Copy the lines of the entries exactly, from the opening one to the one holding "IPR050135 Deoxyguanosinetriphosphate triphosphohydrolase-like", and leave out everything after.
BEGIN
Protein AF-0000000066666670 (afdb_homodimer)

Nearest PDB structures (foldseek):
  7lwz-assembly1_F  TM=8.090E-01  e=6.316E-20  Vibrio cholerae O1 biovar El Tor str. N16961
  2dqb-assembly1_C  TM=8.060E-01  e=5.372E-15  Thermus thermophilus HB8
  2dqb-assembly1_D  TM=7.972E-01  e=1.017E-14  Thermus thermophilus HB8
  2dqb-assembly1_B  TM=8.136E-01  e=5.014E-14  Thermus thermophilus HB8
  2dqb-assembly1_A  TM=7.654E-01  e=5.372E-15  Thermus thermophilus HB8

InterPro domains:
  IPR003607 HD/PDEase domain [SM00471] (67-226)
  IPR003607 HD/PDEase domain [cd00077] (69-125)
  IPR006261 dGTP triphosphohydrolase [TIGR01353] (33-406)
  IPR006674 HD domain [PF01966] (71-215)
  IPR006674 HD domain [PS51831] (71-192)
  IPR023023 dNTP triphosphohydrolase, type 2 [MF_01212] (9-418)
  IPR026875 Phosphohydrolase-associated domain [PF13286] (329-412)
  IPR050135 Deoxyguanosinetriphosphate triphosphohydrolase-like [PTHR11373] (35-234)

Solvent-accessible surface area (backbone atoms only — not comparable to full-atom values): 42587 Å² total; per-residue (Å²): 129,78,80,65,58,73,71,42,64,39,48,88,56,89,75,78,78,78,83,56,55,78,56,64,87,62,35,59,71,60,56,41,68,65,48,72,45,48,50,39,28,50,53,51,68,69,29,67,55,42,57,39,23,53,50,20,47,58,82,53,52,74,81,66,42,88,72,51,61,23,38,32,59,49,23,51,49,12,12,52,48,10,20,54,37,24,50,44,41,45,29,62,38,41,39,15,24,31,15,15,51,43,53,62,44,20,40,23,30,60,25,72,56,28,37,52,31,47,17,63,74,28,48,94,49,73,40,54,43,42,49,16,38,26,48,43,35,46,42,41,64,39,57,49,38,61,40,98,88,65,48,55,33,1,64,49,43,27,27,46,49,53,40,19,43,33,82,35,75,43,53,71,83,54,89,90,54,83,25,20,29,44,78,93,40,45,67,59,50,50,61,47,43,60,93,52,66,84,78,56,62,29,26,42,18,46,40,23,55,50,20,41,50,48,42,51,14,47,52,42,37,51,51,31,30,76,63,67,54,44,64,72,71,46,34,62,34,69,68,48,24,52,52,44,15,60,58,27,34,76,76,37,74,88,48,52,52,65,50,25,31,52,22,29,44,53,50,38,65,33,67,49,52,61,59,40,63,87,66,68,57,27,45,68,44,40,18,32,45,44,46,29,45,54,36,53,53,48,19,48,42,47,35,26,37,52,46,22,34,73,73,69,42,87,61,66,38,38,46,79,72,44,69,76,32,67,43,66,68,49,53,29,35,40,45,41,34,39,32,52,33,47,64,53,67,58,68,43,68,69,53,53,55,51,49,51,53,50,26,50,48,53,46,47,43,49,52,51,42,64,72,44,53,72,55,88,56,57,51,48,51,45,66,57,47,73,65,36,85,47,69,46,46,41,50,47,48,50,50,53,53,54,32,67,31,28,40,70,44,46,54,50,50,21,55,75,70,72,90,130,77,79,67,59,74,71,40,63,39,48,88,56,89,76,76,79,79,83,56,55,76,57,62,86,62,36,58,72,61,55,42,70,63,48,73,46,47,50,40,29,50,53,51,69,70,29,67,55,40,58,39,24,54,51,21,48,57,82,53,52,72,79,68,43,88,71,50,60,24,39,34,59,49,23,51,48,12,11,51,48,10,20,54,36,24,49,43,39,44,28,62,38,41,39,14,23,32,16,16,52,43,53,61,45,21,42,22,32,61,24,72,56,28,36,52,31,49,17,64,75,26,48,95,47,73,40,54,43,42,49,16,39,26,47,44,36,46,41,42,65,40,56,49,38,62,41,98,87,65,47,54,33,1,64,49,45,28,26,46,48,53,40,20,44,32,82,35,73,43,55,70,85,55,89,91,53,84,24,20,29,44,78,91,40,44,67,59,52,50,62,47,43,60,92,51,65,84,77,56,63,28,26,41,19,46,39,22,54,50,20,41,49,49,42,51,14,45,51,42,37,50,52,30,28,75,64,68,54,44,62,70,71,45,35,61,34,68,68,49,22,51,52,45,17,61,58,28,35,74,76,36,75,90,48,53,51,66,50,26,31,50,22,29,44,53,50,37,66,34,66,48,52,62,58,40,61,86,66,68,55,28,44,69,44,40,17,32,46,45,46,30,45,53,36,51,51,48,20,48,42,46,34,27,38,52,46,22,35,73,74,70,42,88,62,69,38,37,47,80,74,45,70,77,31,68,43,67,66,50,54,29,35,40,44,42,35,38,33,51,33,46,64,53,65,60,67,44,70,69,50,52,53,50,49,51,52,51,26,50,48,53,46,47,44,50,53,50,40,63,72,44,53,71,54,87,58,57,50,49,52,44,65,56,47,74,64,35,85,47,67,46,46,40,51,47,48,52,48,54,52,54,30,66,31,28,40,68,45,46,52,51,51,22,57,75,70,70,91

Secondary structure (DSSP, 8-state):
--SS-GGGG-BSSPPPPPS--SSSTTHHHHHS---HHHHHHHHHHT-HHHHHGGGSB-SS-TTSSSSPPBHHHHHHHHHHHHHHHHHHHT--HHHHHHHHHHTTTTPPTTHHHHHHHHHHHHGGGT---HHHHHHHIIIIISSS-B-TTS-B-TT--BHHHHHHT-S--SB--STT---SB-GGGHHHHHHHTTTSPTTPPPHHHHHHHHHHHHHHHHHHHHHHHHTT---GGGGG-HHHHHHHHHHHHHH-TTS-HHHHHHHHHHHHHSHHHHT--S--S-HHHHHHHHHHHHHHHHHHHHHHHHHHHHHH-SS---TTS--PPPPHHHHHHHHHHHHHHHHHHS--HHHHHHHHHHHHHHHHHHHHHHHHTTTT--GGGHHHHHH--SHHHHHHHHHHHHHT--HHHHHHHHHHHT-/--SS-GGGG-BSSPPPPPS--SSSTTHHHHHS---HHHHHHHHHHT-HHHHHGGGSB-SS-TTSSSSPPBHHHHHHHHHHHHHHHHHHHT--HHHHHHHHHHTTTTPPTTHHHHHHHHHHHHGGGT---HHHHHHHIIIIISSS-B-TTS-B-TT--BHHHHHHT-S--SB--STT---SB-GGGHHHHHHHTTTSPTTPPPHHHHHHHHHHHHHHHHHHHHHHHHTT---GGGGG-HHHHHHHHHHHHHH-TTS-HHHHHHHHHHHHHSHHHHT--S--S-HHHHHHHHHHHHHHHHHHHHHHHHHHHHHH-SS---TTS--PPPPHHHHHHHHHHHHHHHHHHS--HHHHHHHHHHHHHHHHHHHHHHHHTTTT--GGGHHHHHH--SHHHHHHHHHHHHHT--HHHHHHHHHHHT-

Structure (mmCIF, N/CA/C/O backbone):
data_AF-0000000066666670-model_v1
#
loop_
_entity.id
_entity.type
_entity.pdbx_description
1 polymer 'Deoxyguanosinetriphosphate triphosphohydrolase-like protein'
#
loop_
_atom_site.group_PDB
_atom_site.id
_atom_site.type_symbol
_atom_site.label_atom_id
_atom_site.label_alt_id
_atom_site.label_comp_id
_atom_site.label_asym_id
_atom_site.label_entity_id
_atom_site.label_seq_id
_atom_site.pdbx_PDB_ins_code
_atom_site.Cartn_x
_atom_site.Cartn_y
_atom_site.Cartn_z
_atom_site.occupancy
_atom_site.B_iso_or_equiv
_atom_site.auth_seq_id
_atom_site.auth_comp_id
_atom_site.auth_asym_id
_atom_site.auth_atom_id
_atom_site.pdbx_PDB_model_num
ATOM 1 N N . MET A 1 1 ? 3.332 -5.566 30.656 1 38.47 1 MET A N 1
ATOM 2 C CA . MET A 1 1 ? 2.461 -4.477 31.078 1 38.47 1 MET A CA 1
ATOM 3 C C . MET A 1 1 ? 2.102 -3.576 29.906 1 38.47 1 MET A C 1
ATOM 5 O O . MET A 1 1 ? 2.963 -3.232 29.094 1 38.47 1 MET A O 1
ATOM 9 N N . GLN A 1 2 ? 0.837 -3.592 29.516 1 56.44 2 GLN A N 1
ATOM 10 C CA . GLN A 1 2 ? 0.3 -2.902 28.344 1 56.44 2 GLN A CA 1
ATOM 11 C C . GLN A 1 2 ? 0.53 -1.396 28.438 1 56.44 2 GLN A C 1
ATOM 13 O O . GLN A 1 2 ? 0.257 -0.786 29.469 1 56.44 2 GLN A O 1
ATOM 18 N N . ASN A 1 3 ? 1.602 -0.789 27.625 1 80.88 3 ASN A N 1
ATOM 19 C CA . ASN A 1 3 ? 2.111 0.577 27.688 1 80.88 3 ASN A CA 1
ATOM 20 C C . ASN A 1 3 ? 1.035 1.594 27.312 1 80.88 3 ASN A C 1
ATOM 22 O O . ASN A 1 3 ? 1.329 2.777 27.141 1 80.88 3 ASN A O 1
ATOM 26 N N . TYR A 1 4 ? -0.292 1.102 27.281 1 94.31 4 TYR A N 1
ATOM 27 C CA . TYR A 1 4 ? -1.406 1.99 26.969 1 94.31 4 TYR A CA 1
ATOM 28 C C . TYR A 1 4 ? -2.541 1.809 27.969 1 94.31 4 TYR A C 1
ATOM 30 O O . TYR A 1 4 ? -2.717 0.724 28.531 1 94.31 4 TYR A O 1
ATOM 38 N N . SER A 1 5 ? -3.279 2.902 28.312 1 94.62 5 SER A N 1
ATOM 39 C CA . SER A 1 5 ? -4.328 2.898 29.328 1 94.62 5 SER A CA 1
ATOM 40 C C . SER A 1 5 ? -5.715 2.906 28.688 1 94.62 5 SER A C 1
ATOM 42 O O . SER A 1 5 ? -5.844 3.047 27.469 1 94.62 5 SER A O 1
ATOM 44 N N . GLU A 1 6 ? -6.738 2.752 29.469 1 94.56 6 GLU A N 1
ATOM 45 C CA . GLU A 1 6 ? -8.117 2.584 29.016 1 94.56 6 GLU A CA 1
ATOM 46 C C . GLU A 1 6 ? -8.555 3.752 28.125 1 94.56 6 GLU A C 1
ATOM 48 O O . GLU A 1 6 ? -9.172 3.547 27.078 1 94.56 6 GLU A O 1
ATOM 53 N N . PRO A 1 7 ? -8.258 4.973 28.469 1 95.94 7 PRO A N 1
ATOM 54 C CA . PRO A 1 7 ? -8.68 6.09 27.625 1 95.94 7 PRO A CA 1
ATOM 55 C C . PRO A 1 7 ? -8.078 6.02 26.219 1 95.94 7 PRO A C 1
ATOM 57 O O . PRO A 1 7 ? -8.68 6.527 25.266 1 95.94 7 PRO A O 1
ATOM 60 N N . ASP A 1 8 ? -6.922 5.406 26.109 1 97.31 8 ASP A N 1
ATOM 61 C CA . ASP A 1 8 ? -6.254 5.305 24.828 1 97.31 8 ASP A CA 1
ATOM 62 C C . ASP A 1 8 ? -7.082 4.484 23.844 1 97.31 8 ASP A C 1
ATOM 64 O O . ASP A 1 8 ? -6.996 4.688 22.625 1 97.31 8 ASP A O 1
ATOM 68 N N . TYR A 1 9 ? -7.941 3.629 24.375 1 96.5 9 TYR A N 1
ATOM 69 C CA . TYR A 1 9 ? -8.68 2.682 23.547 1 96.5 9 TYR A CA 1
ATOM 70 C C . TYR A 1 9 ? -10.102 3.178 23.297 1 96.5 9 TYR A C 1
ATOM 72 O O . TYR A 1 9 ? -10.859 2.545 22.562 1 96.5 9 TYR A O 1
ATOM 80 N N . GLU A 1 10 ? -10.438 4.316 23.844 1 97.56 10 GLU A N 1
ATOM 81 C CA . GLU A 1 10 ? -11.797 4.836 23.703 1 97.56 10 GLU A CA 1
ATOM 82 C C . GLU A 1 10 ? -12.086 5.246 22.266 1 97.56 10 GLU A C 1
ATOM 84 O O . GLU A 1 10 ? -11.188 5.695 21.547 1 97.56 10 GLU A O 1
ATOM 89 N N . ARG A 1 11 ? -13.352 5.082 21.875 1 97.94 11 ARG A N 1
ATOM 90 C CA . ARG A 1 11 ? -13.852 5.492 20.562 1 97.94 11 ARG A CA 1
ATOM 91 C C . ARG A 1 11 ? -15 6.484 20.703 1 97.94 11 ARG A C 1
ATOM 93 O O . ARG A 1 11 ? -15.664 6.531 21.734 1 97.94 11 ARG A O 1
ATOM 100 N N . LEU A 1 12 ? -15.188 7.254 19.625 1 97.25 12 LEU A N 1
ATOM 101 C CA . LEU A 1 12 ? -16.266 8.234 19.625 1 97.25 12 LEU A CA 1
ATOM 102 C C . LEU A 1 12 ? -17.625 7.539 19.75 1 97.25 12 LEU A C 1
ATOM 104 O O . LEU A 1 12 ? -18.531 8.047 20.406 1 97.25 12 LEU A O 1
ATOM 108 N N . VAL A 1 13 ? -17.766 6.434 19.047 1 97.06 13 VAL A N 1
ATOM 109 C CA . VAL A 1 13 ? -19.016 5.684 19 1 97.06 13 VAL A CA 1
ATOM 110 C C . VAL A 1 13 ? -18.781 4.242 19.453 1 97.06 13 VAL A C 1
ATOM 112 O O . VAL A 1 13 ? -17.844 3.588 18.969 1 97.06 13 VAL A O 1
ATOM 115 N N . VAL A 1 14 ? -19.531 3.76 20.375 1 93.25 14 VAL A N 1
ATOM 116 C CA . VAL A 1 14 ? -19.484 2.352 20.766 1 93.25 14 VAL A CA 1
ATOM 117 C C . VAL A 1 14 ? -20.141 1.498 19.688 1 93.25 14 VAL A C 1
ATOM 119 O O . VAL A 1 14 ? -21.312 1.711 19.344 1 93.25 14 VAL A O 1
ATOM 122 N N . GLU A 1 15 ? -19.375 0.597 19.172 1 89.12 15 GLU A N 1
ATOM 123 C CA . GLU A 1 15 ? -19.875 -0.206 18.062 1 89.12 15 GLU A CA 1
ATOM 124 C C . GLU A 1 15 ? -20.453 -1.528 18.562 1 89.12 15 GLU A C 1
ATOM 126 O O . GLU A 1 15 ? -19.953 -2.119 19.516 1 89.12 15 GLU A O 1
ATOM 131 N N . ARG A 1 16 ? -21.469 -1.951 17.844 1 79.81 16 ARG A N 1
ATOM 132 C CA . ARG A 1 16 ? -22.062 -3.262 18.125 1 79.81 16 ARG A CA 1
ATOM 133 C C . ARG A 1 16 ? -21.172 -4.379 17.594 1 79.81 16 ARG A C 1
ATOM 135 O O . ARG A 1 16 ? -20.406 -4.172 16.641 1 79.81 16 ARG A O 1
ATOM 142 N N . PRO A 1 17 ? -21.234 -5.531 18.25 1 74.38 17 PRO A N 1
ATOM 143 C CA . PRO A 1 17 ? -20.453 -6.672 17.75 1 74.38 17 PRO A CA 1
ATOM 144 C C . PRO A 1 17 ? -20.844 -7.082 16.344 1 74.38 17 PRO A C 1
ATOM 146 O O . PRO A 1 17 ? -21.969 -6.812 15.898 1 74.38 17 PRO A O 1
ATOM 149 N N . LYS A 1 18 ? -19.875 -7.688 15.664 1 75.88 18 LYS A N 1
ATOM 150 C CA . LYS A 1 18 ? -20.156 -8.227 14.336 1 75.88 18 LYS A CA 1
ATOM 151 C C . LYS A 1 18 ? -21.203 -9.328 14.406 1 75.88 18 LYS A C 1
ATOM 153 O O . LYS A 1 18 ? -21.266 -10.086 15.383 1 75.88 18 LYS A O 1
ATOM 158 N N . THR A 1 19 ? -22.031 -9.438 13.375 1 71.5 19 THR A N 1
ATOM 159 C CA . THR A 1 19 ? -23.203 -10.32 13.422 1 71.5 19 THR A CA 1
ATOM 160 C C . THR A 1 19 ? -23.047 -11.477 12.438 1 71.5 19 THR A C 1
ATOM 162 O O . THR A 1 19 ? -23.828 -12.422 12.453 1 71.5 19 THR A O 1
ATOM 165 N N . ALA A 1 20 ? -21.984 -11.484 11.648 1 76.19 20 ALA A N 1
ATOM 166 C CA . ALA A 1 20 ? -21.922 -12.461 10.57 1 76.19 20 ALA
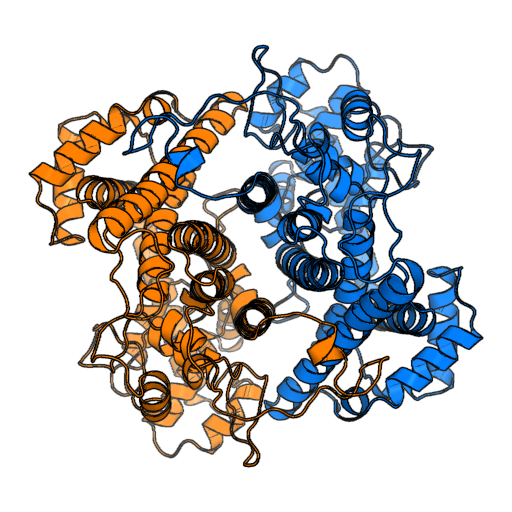 A CA 1
ATOM 167 C C . ALA A 1 20 ? -20.922 -13.57 10.898 1 76.19 20 ALA A C 1
ATOM 169 O O . ALA A 1 20 ? -20.516 -14.328 10.008 1 76.19 20 ALA A O 1
ATOM 170 N N . GLY A 1 21 ? -20.562 -13.68 12.125 1 74.25 21 GLY A N 1
ATOM 171 C CA . GLY A 1 21 ? -19.547 -14.656 12.492 1 74.25 21 GLY A CA 1
ATOM 172 C C . GLY A 1 21 ? -20.031 -16.094 12.398 1 74.25 21 GLY A C 1
ATOM 173 O O . GLY A 1 21 ? -21.234 -16.359 12.516 1 74.25 21 GLY A O 1
ATOM 174 N N . LEU A 1 22 ? -19.25 -17.031 11.93 1 71.62 22 LEU A N 1
ATOM 175 C CA . LEU A 1 22 ? -19.578 -18.453 11.859 1 71.62 22 LEU A CA 1
ATOM 176 C C . LEU A 1 22 ? -19.422 -19.125 13.219 1 71.62 22 LEU A C 1
ATOM 178 O O . LEU A 1 22 ? -19.875 -20.25 13.414 1 71.62 22 LEU A O 1
ATOM 182 N N . GLY A 1 23 ? -18.828 -18.438 14.164 1 63 23 GLY A N 1
ATOM 183 C CA . GLY A 1 23 ? -18.703 -18.984 15.5 1 63 23 GLY A CA 1
ATOM 184 C C . GLY A 1 23 ? -19.609 -18.312 16.516 1 63 23 GLY A C 1
ATOM 185 O O . GLY A 1 23 ? -20.516 -17.562 16.125 1 63 23 GLY A O 1
ATOM 186 N N . ALA A 1 24 ? -19.484 -18.859 17.766 1 53.25 24 ALA A N 1
ATOM 187 C CA . ALA A 1 24 ? -20.281 -18.266 18.844 1 53.25 24 ALA A CA 1
ATOM 188 C C . ALA A 1 24 ? -20.141 -16.734 18.828 1 53.25 24 ALA A C 1
ATOM 190 O O . ALA A 1 24 ? -19.062 -16.203 18.531 1 53.25 24 ALA A O 1
ATOM 191 N N . PRO A 1 25 ? -21.312 -16.062 18.969 1 52.62 25 PRO A N 1
ATOM 192 C CA . PRO A 1 25 ? -21.281 -14.602 19.047 1 52.62 25 PRO A CA 1
ATOM 193 C C . PRO A 1 25 ? -20.188 -14.086 20 1 52.62 25 PRO A C 1
ATOM 195 O O . PRO A 1 25 ? -19.984 -14.656 21.078 1 52.62 25 PRO A O 1
ATOM 198 N N . GLY A 1 26 ? -19.312 -13.227 19.625 1 49.66 26 GLY A N 1
ATOM 199 C CA . GLY A 1 26 ? -18.266 -12.695 20.484 1 49.66 26 GLY A CA 1
ATOM 200 C C . GLY A 1 26 ? -16.906 -13.352 20.25 1 49.66 26 GLY A C 1
ATOM 201 O O . GLY A 1 26 ? -15.883 -12.859 20.734 1 49.66 26 GLY A O 1
ATOM 202 N N . SER A 1 27 ? -17.016 -14.594 19.656 1 51.38 27 SER A N 1
ATOM 203 C CA . SER A 1 27 ? -15.781 -15.336 19.453 1 51.38 27 SER A CA 1
ATOM 204 C C . SER A 1 27 ? -14.812 -14.562 18.562 1 51.38 27 SER A C 1
ATOM 206 O O . SER A 1 27 ? -13.602 -14.719 18.672 1 51.38 27 SER A O 1
ATOM 208 N N . GLU A 1 28 ? -15.359 -13.836 17.734 1 52.16 28 GLU A N 1
ATOM 209 C CA . GLU A 1 28 ? -14.5 -13.062 16.844 1 52.16 28 GLU A CA 1
ATOM 210 C C . GLU A 1 28 ? -13.586 -12.125 17.625 1 52.16 28 GLU A C 1
ATOM 212 O O . GLU A 1 28 ? -12.461 -11.859 17.219 1 52.16 28 GLU A O 1
ATOM 217 N N . PHE A 1 29 ? -14.211 -11.602 18.656 1 49.81 29 PHE A N 1
ATOM 218 C CA . PHE A 1 29 ? -13.43 -10.742 19.531 1 49.81 29 PHE A CA 1
ATOM 219 C C . PHE A 1 29 ? -12.461 -11.562 20.359 1 49.81 29 PHE A C 1
ATOM 221 O O . PHE A 1 29 ? -11.43 -11.047 20.812 1 49.81 29 PHE A O 1
ATOM 228 N N . GLU A 1 30 ? -12.852 -12.758 20.531 1 50.94 30 GLU A N 1
ATOM 229 C CA . GLU A 1 30 ? -12 -13.609 21.359 1 50.94 30 GLU A CA 1
ATOM 230 C C . GLU A 1 30 ? -10.984 -14.367 20.5 1 50.94 30 GLU A C 1
ATOM 232 O O . GLU A 1 30 ? -9.828 -14.516 20.891 1 50.94 30 GLU A O 1
ATOM 237 N N . VAL A 1 31 ? -11.5 -14.906 19.594 1 49.94 31 VAL A N 1
ATOM 238 C CA . VAL A 1 31 ? -10.656 -15.781 18.781 1 49.94 31 VAL A CA 1
ATOM 239 C C . VAL A 1 31 ? -9.789 -14.953 17.844 1 49.94 31 VAL A C 1
ATOM 241 O O . VAL A 1 31 ? -8.633 -15.297 17.594 1 49.94 31 VAL A O 1
ATOM 244 N N . GLY A 1 32 ? -10.336 -13.891 17.328 1 53.66 32 GLY A N 1
ATOM 245 C CA . GLY A 1 32 ? -9.523 -13.133 16.391 1 53.66 32 GLY A CA 1
ATOM 246 C C . GLY A 1 32 ? -8.688 -12.062 17.047 1 53.66 32 GLY A C 1
ATOM 247 O O . GLY A 1 32 ? -9.164 -10.945 17.281 1 53.66 32 GLY A O 1
ATOM 248 N N . HIS A 1 33 ? -7.664 -12.422 17.812 1 59.19 33 HIS A N 1
ATOM 249 C CA . HIS A 1 33 ? -6.637 -11.805 18.641 1 59.19 33 HIS A CA 1
ATOM 250 C C . HIS A 1 33 ? -6.164 -10.484 18.031 1 59.19 33 HIS A C 1
ATOM 252 O O . HIS A 1 33 ? -5.051 -10.031 18.312 1 59.19 33 HIS A O 1
ATOM 258 N N . ARG A 1 34 ? -7.094 -9.781 17.312 1 71 34 ARG A N 1
ATOM 259 C CA . ARG A 1 34 ? -6.562 -8.5 16.859 1 71 34 ARG A CA 1
ATOM 260 C C . ARG A 1 34 ? -6.676 -7.441 17.953 1 71 34 ARG A C 1
ATOM 262 O O . ARG A 1 34 ? -7.73 -7.293 18.578 1 71 34 ARG A O 1
ATOM 269 N N . THR A 1 35 ? -5.59 -6.77 18.25 1 87.31 35 THR A N 1
ATOM 270 C CA . THR A 1 35 ? -5.602 -5.641 19.172 1 87.31 35 THR A CA 1
ATOM 271 C C . THR A 1 35 ? -6.395 -4.473 18.594 1 87.31 35 THR A C 1
ATOM 273 O O . THR A 1 35 ? -6.637 -4.422 17.391 1 87.31 35 THR A O 1
ATOM 276 N N . GLU A 1 36 ? -6.914 -3.602 19.422 1 93.69 36 GLU A N 1
ATOM 277 C CA . GLU A 1 36 ? -7.668 -2.436 18.969 1 93.69 36 GLU A CA 1
ATOM 278 C C . GLU A 1 36 ? -6.852 -1.593 18 1 93.69 36 GLU A C 1
ATOM 280 O O . GLU A 1 36 ? -7.395 -1.041 17.031 1 93.69 36 GLU A O 1
ATOM 285 N N . PHE A 1 37 ? -5.555 -1.498 18.25 1 96.19 37 PHE A N 1
ATOM 286 C CA . PHE A 1 37 ? -4.711 -0.709 17.359 1 96.19 37 PHE A CA 1
ATOM 287 C C . PHE A 1 37 ? -4.531 -1.414 16.016 1 96.19 37 PHE A C 1
ATOM 289 O O . PHE A 1 37 ? -4.461 -0.765 14.977 1 96.19 37 PHE A O 1
ATOM 296 N N . ALA A 1 38 ? -4.469 -2.748 16.016 1 94.06 38 ALA A N 1
ATOM 297 C CA . ALA A 1 38 ? -4.426 -3.512 14.773 1 94.06 38 ALA A CA 1
ATOM 298 C C . ALA A 1 38 ? -5.715 -3.33 13.969 1 94.06 38 ALA A C 1
ATOM 300 O O . ALA A 1 38 ? -5.68 -3.229 12.742 1 94.06 38 ALA A O 1
ATOM 301 N N . ARG A 1 39 ? -6.812 -3.32 14.656 1 93.38 39 ARG A N 1
ATOM 302 C CA . ARG A 1 39 ? -8.102 -3.068 14.023 1 93.38 39 ARG A CA 1
ATOM 303 C C . ARG A 1 39 ? -8.141 -1.684 13.383 1 93.38 39 ARG A C 1
ATOM 305 O O . ARG A 1 39 ? -8.617 -1.524 12.258 1 93.38 39 ARG A O 1
ATOM 312 N N . ASP A 1 40 ? -7.656 -0.688 14.148 1 97.38 40 ASP A N 1
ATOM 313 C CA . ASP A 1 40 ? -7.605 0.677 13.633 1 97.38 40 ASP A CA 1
END
*Result of the exercise*:
Protein AF-0000000066666670 (afdb_homodimer)

Nearest PDB structures (foldseek):
  7lwz-assembly1_F  TM=8.090E-01  e=6.316E-20  Vibrio cholerae O1 biovar El Tor str. N16961
  2dqb-assembly1_C  TM=8.060E-01  e=5.372E-15  Thermus thermophilus HB8
  2dqb-assembly1_D  TM=7.972E-01  e=1.017E-14  Thermus thermophilus HB8
  2dqb-assembly1_B  TM=8.136E-01  e=5.014E-14  Thermus thermophilus HB8
  2dqb-assembly1_A  TM=7.654E-01  e=5.372E-15  Thermus thermophilus HB8

InterPro domains:
  IPR003607 HD/PDEase domain [SM00471] (67-226)
  IPR003607 HD/PDEase domain [cd00077] (69-125)
  IPR006261 dGTP triphosphohydrolase [TIGR01353] (33-406)
  IPR006674 HD domain [PF01966] (71-215)
  IPR006674 HD domain [PS51831] (71-192)
  IPR023023 dNTP triphosphohydrolase, type 2 [MF_01212] (9-418)
  IPR026875 Phosphohydrolase-associated domain [PF13286] (329-412)
  IPR050135 Deoxyguanosinetriphosphate triphosphohydrolase-like [PTHR11373] (35-234)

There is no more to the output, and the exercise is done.